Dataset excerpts
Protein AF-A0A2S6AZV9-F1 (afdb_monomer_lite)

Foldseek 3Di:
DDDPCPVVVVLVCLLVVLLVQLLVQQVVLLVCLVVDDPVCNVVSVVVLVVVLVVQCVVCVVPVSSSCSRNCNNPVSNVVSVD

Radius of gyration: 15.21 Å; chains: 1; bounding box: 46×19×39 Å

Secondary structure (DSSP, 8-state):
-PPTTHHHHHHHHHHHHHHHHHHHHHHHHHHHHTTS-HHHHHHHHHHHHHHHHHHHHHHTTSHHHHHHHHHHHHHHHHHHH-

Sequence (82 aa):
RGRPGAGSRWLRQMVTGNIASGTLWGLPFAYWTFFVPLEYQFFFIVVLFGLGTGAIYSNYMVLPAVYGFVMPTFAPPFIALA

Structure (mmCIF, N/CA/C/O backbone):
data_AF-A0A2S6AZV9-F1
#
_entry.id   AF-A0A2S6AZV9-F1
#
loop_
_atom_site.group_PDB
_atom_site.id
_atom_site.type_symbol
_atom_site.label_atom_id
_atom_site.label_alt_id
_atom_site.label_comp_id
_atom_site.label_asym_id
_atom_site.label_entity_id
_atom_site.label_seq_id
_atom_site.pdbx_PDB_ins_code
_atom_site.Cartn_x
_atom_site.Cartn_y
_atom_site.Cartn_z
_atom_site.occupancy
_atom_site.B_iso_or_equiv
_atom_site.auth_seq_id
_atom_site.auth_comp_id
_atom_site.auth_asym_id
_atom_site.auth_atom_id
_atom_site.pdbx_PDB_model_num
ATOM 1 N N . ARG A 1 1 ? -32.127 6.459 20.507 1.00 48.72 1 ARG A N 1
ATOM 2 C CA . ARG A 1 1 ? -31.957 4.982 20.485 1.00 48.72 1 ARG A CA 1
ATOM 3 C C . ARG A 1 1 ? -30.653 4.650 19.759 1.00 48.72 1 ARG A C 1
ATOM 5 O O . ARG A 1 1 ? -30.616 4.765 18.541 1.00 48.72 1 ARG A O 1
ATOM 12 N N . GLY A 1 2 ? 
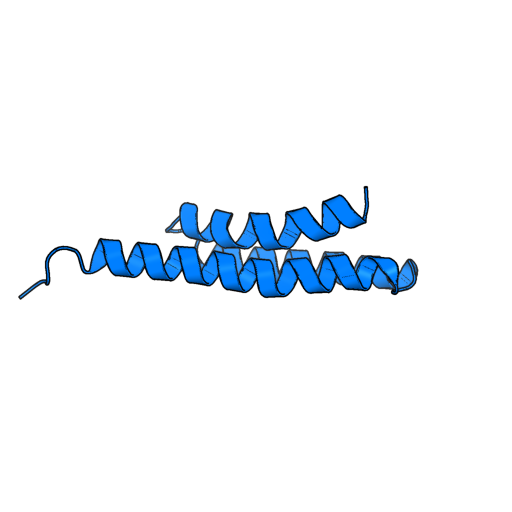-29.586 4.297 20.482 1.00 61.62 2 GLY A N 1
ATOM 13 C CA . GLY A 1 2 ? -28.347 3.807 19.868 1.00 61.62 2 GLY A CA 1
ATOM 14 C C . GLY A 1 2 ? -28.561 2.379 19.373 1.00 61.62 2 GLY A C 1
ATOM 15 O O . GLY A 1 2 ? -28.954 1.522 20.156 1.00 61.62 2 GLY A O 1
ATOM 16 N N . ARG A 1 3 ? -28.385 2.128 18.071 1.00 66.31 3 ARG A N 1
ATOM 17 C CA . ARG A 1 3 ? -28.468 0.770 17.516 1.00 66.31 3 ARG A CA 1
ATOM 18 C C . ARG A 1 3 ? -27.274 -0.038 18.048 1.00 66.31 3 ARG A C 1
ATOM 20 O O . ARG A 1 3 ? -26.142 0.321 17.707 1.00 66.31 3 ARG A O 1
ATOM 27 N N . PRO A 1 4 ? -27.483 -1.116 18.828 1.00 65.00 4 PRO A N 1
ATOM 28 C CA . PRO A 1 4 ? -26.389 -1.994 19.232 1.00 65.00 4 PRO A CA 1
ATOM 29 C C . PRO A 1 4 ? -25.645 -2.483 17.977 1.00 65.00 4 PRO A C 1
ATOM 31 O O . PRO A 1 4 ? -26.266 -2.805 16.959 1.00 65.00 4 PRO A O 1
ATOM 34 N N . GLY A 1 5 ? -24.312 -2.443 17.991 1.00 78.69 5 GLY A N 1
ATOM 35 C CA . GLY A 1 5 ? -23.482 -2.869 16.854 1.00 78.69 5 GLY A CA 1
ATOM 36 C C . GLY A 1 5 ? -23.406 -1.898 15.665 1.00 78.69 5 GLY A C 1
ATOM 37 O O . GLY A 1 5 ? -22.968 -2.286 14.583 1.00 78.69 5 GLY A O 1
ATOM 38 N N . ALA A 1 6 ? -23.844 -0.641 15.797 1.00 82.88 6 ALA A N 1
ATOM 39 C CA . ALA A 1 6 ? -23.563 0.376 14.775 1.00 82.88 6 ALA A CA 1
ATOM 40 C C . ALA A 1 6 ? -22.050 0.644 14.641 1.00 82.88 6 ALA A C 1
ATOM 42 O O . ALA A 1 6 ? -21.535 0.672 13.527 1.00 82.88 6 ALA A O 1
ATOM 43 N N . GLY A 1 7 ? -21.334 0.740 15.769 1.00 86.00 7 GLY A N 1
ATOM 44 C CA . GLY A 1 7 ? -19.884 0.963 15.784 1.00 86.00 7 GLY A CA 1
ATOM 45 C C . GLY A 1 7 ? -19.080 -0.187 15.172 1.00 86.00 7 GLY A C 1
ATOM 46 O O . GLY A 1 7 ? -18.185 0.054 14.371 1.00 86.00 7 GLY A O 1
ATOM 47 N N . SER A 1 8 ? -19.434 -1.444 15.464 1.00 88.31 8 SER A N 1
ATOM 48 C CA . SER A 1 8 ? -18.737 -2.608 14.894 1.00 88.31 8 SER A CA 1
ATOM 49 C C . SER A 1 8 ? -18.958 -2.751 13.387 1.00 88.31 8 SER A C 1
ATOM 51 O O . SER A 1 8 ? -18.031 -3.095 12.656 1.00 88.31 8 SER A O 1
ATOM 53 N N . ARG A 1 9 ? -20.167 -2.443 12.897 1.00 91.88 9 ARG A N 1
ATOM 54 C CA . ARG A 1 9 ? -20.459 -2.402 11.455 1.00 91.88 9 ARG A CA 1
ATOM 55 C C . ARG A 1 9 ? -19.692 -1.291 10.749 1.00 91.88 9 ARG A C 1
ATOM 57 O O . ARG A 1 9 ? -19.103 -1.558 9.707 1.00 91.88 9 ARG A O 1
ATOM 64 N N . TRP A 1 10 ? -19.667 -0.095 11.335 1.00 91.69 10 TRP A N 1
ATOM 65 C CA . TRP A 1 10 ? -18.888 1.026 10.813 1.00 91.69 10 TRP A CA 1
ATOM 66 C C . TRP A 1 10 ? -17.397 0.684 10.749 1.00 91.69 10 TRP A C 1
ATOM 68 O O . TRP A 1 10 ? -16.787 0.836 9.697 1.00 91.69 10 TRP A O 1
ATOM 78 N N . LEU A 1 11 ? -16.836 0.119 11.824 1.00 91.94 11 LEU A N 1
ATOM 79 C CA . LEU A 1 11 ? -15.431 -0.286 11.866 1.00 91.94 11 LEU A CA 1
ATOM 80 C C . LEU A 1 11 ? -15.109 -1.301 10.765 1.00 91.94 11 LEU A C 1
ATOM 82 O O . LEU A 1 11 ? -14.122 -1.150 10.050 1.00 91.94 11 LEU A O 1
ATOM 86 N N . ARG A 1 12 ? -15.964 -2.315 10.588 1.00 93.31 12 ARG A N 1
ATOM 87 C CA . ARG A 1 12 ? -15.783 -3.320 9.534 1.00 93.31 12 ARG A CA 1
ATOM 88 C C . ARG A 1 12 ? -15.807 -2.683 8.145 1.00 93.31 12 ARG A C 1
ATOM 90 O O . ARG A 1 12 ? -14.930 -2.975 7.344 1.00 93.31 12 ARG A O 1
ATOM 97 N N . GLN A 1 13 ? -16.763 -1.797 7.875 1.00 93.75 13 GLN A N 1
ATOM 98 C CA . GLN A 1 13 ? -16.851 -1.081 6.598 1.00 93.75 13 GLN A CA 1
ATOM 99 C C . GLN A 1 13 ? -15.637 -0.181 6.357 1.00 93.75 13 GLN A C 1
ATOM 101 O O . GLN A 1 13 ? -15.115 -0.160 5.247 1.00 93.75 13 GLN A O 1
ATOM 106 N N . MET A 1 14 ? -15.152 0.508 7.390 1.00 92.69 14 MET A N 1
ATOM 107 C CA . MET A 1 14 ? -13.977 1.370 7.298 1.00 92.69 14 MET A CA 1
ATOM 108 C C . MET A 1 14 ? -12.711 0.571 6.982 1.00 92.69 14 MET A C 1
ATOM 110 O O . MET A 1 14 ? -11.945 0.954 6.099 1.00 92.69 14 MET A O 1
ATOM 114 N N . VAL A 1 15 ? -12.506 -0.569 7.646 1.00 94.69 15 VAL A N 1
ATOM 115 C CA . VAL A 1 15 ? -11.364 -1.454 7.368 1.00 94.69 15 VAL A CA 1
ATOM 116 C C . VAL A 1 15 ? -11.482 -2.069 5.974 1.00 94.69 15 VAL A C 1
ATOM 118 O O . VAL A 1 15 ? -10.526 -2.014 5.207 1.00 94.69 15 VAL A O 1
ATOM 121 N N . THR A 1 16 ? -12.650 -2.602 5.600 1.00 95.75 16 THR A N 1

** What needs to be done **
Once the line with "ATOM 114 N N" is found, transcribe it and each line after it through the final line of the entries, exactly and only.

** Answer **
ATOM 114 N N . VAL A 1 15 ? -12.506 -0.569 7.646 1.00 94.69 15 VAL A N 1
ATOM 115 C CA . VAL A 1 15 ? -11.364 -1.454 7.368 1.00 94.69 15 VAL A CA 1
ATOM 116 C C . VAL A 1 15 ? -11.482 -2.069 5.974 1.00 94.69 15 VAL A C 1
ATOM 118 O O . VAL A 1 15 ? -10.526 -2.014 5.207 1.00 94.69 15 VAL A O 1
ATOM 121 N N . THR A 1 16 ? -12.650 -2.602 5.600 1.00 95.75 16 THR A N 1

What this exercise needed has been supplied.